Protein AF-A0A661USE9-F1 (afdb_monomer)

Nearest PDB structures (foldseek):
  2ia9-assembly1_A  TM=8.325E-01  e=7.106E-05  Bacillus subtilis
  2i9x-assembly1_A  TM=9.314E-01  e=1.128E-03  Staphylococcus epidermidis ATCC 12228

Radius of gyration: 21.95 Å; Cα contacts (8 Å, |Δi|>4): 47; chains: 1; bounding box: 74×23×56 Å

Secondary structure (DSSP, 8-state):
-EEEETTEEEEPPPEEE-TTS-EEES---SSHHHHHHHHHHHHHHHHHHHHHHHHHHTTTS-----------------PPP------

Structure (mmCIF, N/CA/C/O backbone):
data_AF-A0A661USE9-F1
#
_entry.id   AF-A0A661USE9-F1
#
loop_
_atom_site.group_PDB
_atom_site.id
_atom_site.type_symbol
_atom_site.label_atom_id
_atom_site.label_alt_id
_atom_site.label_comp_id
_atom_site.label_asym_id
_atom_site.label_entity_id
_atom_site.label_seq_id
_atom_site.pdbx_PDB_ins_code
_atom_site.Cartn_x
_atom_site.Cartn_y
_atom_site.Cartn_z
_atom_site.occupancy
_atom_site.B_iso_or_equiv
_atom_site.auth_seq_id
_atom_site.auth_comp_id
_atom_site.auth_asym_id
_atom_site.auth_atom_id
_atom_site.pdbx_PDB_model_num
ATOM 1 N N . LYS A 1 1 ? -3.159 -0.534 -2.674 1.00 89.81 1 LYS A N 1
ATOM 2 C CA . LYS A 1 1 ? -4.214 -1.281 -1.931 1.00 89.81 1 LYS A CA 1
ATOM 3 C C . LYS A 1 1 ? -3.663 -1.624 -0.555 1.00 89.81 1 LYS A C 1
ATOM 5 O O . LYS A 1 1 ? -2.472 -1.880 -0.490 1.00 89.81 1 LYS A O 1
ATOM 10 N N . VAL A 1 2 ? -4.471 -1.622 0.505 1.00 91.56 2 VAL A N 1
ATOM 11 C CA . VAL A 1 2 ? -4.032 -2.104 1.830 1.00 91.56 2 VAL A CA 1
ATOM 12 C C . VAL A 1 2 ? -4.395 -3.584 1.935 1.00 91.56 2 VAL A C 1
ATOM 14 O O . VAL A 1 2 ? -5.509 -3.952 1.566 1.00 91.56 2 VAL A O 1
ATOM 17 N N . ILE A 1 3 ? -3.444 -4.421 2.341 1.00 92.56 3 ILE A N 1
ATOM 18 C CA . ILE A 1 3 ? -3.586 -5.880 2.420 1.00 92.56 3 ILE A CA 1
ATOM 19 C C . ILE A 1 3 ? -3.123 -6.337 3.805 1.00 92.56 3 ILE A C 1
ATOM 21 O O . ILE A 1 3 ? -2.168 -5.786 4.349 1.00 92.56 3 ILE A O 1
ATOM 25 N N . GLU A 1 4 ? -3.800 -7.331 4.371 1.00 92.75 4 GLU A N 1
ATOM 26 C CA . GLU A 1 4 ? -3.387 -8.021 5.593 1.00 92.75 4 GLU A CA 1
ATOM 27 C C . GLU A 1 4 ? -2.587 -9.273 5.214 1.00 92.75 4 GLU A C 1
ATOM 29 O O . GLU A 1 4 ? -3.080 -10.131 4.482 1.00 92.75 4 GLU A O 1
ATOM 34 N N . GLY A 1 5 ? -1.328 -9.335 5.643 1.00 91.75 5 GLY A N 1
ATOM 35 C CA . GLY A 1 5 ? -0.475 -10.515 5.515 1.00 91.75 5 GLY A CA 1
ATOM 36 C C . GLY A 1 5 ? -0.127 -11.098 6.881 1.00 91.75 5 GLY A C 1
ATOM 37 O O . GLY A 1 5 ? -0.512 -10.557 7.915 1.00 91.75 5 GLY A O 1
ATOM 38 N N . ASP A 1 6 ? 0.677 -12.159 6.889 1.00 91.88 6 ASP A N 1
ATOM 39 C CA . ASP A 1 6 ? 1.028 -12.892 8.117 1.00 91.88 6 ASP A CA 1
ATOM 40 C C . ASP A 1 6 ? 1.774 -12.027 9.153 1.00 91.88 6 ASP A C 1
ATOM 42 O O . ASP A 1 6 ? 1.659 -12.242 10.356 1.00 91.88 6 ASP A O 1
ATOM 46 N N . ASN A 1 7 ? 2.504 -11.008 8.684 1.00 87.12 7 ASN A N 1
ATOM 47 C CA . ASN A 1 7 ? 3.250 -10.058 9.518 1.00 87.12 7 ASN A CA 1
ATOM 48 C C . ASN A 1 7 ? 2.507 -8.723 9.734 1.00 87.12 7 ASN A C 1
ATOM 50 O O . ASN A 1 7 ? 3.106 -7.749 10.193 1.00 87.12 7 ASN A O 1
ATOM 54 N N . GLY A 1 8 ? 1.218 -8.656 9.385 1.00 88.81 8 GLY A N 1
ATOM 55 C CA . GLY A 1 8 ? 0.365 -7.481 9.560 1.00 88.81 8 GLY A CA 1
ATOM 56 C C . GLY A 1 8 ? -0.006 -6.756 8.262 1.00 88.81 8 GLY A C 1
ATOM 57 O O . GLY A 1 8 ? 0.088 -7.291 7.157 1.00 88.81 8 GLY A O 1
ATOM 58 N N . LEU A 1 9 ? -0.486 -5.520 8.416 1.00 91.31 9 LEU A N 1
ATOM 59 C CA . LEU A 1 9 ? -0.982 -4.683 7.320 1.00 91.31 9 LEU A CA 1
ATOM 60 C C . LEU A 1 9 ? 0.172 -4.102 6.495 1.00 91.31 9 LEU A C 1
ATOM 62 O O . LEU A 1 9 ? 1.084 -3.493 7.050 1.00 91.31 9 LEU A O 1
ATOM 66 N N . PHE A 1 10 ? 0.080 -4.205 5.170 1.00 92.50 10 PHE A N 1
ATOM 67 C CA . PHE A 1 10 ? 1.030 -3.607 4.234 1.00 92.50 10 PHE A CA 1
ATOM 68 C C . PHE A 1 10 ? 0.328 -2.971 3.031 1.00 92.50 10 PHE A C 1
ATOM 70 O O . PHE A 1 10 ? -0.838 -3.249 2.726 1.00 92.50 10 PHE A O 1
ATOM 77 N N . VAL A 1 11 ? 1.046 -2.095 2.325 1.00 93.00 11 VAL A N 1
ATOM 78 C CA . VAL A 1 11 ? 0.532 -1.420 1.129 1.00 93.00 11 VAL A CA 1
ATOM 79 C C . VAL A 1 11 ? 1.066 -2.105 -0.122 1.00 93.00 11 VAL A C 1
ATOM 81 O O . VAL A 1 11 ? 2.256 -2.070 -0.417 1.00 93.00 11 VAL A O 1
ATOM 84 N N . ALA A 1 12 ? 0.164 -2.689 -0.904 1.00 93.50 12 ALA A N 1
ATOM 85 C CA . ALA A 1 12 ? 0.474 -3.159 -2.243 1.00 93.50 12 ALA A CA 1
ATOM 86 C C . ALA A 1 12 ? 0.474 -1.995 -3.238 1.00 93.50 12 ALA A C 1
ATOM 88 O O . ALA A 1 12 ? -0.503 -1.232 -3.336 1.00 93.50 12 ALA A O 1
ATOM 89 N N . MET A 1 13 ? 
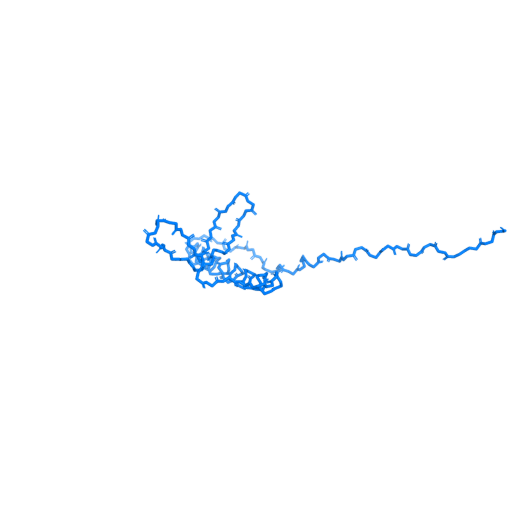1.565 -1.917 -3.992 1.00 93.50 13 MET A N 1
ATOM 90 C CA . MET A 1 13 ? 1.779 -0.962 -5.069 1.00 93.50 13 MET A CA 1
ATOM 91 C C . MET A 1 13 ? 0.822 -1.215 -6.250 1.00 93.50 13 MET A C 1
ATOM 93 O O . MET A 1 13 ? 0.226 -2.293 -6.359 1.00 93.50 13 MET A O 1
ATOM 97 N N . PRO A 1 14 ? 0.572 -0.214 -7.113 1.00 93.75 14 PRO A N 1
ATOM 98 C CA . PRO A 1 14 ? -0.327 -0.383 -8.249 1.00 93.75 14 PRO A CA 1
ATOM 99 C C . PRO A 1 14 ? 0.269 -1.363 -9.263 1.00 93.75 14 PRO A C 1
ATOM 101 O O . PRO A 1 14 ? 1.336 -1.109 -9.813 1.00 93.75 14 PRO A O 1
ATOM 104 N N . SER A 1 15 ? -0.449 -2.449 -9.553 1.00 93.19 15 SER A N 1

+-------+

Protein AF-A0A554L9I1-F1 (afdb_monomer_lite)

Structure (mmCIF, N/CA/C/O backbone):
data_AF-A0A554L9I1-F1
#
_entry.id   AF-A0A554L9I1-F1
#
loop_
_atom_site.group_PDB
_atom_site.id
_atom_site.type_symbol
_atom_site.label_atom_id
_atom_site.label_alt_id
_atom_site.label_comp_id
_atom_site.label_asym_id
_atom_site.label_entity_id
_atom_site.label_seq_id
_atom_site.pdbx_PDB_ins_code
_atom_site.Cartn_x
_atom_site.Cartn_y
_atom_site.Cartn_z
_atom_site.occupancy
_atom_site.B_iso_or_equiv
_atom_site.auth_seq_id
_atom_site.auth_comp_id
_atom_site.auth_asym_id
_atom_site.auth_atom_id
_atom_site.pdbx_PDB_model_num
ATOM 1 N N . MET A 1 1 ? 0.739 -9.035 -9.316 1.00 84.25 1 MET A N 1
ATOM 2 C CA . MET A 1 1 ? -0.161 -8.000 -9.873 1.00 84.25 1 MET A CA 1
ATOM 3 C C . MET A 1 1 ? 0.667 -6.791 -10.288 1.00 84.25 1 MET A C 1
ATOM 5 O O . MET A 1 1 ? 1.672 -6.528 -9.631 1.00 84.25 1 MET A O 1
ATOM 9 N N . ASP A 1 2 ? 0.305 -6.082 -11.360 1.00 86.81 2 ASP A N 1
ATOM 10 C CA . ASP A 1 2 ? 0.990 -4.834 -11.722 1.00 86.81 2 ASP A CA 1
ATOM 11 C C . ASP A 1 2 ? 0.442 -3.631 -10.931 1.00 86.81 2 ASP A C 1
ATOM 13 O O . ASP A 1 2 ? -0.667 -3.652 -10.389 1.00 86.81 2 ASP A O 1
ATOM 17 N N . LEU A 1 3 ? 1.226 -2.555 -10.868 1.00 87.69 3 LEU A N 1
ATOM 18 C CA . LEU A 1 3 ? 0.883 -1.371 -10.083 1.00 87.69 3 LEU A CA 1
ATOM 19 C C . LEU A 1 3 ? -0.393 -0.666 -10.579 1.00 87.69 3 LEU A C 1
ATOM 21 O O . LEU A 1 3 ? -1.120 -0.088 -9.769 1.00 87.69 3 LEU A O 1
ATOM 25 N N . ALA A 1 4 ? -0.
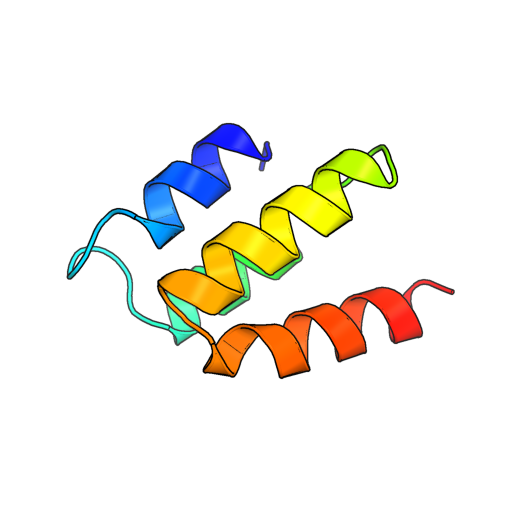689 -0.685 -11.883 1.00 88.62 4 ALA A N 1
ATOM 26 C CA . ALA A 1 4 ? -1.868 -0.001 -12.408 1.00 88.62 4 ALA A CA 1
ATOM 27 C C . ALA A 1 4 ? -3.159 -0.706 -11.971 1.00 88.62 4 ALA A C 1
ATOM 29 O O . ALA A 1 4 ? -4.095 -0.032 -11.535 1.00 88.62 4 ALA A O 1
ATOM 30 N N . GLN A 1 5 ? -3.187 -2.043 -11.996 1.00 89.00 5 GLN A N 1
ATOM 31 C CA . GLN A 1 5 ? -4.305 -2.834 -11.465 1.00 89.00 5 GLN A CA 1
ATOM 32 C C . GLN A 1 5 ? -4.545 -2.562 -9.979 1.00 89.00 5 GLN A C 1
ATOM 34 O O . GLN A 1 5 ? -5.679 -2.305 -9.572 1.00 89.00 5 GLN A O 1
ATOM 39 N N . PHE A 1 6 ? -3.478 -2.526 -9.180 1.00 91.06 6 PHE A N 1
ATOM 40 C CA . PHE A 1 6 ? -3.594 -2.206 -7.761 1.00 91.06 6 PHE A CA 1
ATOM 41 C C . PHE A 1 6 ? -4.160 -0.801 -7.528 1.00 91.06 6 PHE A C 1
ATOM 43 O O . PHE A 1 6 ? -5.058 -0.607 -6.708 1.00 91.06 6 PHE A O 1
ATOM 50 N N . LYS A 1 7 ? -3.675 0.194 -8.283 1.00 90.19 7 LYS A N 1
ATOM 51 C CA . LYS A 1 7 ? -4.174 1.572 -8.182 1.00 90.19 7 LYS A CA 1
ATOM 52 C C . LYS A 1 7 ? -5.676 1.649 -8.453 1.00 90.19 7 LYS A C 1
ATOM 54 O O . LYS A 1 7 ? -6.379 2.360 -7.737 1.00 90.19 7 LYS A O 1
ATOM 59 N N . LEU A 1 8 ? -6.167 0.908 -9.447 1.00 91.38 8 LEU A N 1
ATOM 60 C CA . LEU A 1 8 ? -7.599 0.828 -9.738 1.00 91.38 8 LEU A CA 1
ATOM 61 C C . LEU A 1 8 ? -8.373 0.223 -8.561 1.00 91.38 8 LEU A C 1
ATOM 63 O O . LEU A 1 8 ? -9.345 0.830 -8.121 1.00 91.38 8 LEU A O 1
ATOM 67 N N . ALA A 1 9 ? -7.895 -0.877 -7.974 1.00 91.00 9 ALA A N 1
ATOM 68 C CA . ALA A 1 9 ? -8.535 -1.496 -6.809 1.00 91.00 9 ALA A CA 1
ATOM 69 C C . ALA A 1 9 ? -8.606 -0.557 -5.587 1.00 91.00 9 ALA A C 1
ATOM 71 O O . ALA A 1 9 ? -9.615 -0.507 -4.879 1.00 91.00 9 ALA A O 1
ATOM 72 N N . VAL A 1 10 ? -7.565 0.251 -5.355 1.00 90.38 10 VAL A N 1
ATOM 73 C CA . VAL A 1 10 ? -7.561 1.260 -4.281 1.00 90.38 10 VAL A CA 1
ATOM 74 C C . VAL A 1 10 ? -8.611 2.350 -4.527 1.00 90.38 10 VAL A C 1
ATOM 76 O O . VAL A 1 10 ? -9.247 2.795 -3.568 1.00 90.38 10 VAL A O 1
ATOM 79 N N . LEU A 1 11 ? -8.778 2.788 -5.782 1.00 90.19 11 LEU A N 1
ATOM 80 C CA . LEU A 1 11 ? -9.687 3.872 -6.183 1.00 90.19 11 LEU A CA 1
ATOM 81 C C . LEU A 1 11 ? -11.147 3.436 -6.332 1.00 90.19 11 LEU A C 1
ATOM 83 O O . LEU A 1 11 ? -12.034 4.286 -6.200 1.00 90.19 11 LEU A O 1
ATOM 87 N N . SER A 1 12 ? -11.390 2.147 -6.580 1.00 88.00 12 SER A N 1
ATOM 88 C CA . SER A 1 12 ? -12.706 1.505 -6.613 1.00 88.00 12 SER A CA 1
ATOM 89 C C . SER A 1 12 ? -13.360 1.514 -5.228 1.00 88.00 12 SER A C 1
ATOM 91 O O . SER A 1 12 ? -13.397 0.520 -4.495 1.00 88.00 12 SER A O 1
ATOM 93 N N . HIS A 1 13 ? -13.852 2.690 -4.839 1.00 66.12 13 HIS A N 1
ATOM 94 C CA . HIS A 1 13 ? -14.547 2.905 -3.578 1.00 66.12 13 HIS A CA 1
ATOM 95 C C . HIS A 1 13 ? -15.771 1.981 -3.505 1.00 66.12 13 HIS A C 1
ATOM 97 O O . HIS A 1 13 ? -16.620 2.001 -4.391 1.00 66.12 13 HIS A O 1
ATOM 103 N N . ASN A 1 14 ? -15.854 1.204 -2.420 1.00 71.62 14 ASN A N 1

+-------+

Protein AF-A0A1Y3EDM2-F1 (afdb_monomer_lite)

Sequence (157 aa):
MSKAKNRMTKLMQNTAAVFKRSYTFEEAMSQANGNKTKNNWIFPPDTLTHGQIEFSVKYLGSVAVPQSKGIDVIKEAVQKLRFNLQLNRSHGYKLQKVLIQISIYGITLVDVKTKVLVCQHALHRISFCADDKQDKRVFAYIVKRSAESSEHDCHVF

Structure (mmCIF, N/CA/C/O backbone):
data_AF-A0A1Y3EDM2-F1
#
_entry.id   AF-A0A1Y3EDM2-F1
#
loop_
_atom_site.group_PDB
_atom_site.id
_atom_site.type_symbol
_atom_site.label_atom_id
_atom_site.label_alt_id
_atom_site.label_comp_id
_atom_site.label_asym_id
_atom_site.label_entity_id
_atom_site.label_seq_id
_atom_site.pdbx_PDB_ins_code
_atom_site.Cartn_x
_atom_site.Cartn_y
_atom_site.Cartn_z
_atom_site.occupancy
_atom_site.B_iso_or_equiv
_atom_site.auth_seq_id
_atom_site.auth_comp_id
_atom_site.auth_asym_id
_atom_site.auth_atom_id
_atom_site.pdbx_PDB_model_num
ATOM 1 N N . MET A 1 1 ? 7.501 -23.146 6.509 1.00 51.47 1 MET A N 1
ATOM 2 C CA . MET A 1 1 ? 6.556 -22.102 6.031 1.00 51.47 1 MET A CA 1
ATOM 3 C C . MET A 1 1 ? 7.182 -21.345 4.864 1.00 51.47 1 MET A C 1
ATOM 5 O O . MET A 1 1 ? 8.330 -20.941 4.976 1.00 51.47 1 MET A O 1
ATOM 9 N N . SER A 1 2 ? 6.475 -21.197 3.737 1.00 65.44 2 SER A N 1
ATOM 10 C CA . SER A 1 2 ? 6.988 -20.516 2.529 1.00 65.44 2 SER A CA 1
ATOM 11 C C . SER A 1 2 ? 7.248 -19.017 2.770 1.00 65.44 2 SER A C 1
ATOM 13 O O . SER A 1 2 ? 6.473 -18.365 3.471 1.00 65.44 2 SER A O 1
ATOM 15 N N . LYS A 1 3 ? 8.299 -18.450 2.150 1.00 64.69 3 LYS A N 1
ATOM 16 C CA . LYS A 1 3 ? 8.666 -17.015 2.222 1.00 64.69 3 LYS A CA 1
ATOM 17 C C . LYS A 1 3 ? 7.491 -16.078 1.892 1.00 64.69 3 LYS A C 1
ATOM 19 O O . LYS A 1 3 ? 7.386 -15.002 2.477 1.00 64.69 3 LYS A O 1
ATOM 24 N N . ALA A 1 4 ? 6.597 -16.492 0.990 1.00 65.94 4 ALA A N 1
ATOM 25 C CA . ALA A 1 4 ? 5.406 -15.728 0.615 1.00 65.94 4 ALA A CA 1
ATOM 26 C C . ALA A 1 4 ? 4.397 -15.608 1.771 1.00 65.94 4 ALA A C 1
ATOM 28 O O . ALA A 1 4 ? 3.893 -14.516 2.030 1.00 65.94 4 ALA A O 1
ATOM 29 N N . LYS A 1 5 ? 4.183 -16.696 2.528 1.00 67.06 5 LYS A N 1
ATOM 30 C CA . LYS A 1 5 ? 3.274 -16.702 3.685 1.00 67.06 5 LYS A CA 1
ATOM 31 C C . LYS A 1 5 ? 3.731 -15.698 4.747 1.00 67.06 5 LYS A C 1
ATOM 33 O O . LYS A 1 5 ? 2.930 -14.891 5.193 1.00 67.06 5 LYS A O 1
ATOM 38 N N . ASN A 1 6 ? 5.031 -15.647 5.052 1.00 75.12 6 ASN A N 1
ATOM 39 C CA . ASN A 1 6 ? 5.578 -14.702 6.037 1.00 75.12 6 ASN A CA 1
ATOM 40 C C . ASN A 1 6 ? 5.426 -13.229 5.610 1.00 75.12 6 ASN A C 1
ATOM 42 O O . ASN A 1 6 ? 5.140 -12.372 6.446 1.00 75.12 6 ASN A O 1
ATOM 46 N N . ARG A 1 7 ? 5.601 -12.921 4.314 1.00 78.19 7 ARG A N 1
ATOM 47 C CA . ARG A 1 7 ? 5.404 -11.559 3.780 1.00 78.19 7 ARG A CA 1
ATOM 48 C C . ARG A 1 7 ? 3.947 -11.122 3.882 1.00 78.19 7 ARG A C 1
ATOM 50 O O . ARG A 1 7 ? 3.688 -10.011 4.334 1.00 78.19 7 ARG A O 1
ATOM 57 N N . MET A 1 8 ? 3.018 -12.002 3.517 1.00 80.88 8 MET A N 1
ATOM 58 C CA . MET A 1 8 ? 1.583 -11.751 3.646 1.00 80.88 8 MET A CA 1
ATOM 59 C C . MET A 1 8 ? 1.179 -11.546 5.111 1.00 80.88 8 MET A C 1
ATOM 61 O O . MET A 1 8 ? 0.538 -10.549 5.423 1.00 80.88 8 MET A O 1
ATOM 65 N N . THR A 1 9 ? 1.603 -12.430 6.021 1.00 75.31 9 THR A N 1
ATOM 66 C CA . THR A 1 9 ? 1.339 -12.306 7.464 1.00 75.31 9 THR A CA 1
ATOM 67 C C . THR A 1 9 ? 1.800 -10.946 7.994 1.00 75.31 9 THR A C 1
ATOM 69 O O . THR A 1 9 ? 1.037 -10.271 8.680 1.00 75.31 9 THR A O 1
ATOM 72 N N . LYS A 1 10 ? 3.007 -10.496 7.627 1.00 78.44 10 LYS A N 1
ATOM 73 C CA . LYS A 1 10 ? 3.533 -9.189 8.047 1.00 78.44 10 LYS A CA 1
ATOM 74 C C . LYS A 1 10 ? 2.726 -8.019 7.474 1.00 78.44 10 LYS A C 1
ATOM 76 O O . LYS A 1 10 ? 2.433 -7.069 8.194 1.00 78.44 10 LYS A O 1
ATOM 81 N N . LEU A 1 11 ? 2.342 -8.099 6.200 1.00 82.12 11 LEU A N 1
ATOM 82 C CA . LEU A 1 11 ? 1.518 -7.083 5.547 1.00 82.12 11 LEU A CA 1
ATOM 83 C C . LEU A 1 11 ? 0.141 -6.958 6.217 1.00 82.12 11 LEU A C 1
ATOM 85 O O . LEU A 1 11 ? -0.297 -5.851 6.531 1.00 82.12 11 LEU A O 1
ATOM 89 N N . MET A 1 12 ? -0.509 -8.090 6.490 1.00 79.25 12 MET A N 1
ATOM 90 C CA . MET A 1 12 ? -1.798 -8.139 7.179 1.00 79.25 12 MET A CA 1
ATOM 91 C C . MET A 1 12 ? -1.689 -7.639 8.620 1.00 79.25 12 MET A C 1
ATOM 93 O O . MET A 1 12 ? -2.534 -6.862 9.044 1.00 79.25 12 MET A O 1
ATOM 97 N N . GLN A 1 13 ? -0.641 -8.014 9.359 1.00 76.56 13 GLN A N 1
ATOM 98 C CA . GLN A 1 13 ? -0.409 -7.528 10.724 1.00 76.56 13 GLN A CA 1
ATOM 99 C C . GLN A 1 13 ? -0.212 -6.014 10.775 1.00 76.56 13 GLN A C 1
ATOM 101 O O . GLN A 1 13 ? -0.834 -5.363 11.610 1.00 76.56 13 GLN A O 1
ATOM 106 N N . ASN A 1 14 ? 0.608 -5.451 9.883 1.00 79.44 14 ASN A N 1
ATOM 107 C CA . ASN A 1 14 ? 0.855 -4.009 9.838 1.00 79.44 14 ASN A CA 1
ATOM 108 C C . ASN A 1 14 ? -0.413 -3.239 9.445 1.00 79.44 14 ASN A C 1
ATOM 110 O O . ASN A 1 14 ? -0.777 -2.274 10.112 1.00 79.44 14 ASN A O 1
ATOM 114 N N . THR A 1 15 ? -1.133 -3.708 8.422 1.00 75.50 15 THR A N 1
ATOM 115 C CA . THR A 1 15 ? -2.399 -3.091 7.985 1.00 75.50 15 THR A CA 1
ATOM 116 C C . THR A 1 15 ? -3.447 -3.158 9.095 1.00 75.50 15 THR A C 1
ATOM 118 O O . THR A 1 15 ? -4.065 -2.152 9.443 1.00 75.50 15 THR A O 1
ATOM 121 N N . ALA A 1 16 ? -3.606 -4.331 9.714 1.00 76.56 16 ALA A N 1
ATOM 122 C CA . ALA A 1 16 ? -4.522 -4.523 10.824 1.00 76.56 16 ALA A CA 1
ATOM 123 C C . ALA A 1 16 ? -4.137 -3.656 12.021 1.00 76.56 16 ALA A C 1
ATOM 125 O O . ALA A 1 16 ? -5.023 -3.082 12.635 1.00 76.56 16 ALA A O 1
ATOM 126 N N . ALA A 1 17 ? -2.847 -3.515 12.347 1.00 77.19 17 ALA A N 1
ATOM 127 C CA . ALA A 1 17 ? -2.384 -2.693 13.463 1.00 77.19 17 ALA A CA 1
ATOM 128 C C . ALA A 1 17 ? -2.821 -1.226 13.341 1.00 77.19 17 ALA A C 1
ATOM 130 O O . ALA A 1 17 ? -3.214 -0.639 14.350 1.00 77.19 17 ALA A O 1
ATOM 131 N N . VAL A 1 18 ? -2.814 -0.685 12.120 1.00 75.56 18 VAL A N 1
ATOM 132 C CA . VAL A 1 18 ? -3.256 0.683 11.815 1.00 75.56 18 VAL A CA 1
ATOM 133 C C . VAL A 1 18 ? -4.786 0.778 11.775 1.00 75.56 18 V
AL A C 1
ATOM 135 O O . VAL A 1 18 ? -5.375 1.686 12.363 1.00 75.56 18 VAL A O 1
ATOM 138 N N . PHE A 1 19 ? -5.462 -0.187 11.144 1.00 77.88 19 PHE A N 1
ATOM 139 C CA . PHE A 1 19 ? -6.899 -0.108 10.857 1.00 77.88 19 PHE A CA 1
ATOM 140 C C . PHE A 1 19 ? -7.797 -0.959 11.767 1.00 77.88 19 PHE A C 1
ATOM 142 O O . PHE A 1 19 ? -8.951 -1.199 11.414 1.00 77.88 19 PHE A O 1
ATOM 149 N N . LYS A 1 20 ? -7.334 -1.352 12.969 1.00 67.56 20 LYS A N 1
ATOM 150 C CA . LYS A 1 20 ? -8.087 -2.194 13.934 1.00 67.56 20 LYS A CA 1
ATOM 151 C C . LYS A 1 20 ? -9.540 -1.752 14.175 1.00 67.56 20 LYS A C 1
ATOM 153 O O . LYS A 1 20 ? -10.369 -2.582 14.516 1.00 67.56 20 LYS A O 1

+-------+

* **EXERCISE DESCRIPTION**
Although the records above contain pictures, the copy must not; set down exactly the lines from the one with "ATOM 10 C CA . ASP" up to and including the one with "ATOM 27 C C . ALA".

* **TASK RESULT**
ATOM 10 C CA . ASP A 1 2 ? 0.990 -4.834 -11.722 1.00 86.81 2 ASP A CA 1
ATOM 11 C C . ASP A 1 2 ? 0.442 -3.631 -10.931 1.00 86.81 2 ASP A C 1
ATOM 13 O O . ASP A 1 2 ? -0.667 -3.652 -10.389 1.00 86.81 2 ASP A O 1
ATOM 17 N N . LEU A 1 3 ? 1.226 -2.555 -10.868 1.00 87.69 3 LEU A N 1
ATOM 18 C CA . LEU A 1 3 ? 0.883 -1.371 -10.083 1.00 87.69 3 LEU A CA 1
ATOM 19 C C . LEU A 1 3 ? -0.393 -0.666 -10.579 1.00 87.69 3 LEU A C 1
ATOM 21 O O . LEU A 1 3 ? -1.120 -0.088 -9.769 1.00 87.69 3 LEU A O 1
ATOM 25 N N . ALA A 1 4 ? -0.
689 -0.685 -11.883 1.00 88.62 4 ALA A N 1
ATOM 26 C CA . ALA A 1 4 ? -1.868 -0.001 -12.408 1.00 88.62 4 ALA A CA 1
ATOM 27 C C . ALA A 1 4 ? -3.159 -0.706 -11.971 1.00 88.62 4 ALA A C 1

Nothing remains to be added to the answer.